– Ну вот, видите, – сказала Козетта вся в слезах, – Мариус тоже говорит, что вы не умрете.
Жан Вальжан улыбался.
– Если вы и возьмете меня к себе, господин Понмерси, разве я перестану быть тем, что я есть? Нет. Господь рассудил так же, как я и вы, а он не меняет решений; надо, чтобы я ушел. Смерть – прекрасный выход из положения. Бог лучше нас знает, что нам надобно. Пусть господин Понмерси будет счастлив с Козеттой, пусть молодость соединится с ясным утром, пусть радуют вас, дети мои, сирень и соловьи, пусть жизнь ваша будет залита солнцем, как цветущий луг, пусть все блаженство небес снизойдет в ваши души. а я ни на что больше не нужен, я умру; так надо, и это хорошо. Поймите, будем благоразумны, ничего нельзя поделать, я чувствую, что все кончено. Час назад у меня был обморок. А сегодня ночью я выпил весь этот кувшин воды. Какой добрый у тебя муж, Козетта! Тебе с ним гораздо лучше, чем со мной.
У дверей послышались шаги. Вошел доктор.
– Здравствуйте и прощайте, доктор! – сказал Жан Вальжан. – Вот мои бедные дети.
Мариус подошел к врачу. Он обратился к нему с одним словом: «Сударь…», но в тоне, каким оно было произнесено, заключался безмолвный вопрос.
На этот вопрос доктор ответил выразительным взглядом.
– Если нам что-либо не по душе, – молвил Жан Вальжан, – это еще не дает права роптать на бога.
Наступило молчание. У всех сжалось сердце.
Жан Вальжан обернулся к Козетте. Он вглядывался в нее так напряженно, словно хотел унести ее образ в вечность. В темной глубине, куда он уже спустился, ему все еще доступно было чувство восхищения Козеттой. На бледном его челе словно лежало светлое отражение ее нежного личика. И у могилы есть свои радости.
Доктор пощупал ему пульс.
– А, так это по вас он тосковал! – проговорил он, глядя на Козетту и Мариуса. И, наклонившись к уху Мариуса, тихо добавил: – Слишком поздно.

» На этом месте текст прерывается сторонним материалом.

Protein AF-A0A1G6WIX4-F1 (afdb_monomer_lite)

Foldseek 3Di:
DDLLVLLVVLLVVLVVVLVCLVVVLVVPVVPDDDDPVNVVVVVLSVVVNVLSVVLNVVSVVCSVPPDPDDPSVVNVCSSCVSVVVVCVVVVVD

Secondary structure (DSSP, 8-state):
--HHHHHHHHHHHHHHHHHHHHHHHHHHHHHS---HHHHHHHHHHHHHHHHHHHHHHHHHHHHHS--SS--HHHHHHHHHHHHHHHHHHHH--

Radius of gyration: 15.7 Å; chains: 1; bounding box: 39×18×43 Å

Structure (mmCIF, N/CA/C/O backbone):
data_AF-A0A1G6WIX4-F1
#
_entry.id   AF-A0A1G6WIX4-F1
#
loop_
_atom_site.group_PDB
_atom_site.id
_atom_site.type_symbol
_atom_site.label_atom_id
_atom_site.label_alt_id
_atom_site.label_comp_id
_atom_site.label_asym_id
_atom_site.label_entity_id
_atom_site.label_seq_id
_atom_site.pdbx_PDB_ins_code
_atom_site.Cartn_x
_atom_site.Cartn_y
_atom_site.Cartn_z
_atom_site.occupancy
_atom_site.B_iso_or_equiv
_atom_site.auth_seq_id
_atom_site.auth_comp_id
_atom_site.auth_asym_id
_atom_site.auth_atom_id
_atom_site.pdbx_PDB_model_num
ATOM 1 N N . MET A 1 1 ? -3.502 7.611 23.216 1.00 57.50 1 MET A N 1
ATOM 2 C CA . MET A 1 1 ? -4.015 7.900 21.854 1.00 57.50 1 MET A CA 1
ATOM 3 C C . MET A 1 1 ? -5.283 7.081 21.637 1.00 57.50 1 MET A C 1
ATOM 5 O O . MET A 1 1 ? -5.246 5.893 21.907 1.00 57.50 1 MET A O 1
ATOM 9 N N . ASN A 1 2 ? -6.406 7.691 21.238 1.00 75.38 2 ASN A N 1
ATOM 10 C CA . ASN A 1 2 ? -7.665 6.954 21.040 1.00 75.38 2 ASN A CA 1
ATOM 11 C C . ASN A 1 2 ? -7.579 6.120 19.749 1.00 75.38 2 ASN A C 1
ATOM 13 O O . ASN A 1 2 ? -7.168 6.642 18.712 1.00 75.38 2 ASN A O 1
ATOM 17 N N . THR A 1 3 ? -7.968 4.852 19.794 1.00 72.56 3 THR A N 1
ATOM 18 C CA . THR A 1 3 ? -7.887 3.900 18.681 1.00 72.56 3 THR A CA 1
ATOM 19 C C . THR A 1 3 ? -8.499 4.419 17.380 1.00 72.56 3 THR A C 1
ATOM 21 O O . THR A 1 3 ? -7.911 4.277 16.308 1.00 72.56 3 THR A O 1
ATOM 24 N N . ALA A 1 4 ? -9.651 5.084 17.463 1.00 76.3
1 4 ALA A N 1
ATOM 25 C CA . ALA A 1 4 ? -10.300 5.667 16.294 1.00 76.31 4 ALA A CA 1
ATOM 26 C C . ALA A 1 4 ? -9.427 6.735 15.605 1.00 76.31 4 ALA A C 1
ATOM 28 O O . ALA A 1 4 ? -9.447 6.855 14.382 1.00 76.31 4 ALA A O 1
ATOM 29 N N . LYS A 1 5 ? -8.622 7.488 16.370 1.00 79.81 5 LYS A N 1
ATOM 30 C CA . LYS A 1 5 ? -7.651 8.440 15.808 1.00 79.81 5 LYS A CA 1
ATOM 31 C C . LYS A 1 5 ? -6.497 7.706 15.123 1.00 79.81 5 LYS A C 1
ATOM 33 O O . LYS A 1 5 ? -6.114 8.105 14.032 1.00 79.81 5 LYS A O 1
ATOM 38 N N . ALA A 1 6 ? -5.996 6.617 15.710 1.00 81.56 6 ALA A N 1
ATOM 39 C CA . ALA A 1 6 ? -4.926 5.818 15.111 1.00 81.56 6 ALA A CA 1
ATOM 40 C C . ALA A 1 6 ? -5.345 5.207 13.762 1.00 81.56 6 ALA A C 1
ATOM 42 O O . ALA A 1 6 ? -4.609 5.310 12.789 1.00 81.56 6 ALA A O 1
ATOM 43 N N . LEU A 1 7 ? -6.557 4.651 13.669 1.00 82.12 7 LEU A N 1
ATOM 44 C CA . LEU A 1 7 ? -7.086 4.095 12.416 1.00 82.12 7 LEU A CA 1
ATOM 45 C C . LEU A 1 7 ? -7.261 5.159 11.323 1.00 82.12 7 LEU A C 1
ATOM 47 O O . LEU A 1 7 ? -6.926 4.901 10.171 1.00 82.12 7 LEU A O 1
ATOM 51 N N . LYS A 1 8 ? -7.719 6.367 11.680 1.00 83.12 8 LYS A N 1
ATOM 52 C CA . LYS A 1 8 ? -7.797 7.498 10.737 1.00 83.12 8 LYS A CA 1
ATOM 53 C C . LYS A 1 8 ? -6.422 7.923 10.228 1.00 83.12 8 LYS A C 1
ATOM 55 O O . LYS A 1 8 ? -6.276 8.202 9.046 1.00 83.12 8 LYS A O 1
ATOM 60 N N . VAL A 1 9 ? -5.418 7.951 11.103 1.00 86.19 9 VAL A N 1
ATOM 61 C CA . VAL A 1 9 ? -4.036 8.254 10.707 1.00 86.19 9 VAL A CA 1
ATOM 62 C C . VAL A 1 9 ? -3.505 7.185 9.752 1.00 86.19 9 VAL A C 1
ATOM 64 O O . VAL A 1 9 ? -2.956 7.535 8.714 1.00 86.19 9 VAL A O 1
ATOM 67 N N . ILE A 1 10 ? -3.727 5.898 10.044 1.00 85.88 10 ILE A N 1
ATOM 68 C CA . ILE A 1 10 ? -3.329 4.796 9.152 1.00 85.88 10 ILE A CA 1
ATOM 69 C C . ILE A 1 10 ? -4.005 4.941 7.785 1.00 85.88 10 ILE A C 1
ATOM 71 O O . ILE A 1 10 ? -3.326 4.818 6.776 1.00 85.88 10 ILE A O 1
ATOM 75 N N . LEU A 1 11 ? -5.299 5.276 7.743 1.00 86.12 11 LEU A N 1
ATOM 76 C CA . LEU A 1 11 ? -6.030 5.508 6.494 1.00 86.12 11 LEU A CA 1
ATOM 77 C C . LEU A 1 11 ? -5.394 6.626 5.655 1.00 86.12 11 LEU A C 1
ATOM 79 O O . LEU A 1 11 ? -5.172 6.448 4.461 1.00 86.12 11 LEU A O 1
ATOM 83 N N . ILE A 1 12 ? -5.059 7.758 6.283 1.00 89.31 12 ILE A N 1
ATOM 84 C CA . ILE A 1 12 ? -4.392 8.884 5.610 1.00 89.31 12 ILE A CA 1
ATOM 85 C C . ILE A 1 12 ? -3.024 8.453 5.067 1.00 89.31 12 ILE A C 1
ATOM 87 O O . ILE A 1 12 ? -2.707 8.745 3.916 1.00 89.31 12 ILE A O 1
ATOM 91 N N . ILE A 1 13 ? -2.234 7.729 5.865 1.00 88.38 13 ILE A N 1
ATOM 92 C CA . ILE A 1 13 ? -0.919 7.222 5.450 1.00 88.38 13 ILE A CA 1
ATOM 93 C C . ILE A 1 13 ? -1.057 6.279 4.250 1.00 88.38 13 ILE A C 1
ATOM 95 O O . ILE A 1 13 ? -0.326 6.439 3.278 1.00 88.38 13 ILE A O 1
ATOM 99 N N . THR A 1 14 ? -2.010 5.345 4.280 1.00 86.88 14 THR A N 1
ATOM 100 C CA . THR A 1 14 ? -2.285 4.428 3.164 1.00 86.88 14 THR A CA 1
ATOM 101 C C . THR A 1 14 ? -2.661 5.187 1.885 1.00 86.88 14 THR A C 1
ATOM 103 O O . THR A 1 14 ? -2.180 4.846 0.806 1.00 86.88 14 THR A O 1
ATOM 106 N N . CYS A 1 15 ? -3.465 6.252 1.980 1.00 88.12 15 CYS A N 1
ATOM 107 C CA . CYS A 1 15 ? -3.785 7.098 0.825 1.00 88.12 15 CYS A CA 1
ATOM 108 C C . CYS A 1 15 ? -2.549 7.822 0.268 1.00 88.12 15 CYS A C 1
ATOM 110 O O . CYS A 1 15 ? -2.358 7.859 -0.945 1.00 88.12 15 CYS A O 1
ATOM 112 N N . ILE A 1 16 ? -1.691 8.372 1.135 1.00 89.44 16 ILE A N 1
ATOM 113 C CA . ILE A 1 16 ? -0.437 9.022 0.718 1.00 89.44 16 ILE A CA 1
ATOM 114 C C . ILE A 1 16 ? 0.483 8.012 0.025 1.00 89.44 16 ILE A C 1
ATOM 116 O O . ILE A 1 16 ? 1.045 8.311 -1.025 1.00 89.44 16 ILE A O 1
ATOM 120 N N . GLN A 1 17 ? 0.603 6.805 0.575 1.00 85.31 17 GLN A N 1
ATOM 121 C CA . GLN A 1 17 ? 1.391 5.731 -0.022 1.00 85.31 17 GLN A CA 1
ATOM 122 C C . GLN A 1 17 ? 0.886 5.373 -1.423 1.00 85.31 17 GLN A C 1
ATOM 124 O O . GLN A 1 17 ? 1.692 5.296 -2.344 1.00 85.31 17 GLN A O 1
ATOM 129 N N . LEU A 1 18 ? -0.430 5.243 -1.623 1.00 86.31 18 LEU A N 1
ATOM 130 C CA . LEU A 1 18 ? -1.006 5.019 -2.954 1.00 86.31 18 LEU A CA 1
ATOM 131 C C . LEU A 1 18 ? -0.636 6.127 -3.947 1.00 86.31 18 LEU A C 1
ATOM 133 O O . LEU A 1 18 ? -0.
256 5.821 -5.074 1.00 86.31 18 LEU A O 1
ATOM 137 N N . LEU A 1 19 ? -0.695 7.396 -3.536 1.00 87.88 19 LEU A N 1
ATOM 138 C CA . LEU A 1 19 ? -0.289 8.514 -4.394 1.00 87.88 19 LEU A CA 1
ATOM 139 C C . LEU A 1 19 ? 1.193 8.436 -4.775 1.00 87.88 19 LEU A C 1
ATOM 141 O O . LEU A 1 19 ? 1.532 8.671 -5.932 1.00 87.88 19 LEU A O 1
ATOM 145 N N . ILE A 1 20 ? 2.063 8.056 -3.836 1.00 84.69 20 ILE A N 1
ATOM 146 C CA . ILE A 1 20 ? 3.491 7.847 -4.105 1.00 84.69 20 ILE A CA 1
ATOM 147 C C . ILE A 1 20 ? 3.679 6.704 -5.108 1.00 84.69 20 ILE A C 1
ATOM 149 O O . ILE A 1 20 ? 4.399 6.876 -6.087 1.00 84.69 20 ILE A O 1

Жан Вальжан, на миг оторвавшись от Козетты, окинул ясным взглядом Мариуса и доктора. Из уст его чуть слышно излетели слова:
– Умереть – это ничего; ужасно – не жить.
Вдруг он встал. Такой прилив сил нередко бывает признаком начавшейся агонии. Уверенным шагом ой подошел к стене, отстранив Мариуса и врача, желавших ему помочь, снял со стены маленькое медное распятие и, легко передвигаясь, точно здоровый человек, снова сел в кресло, положил распятие на стол и внятно произнес:
– Вот великий страдалец!
Потом плечи его опустились, голова склонилась, словно в забытьи, а сложенные на коленях руки стали царапать ногтями материю.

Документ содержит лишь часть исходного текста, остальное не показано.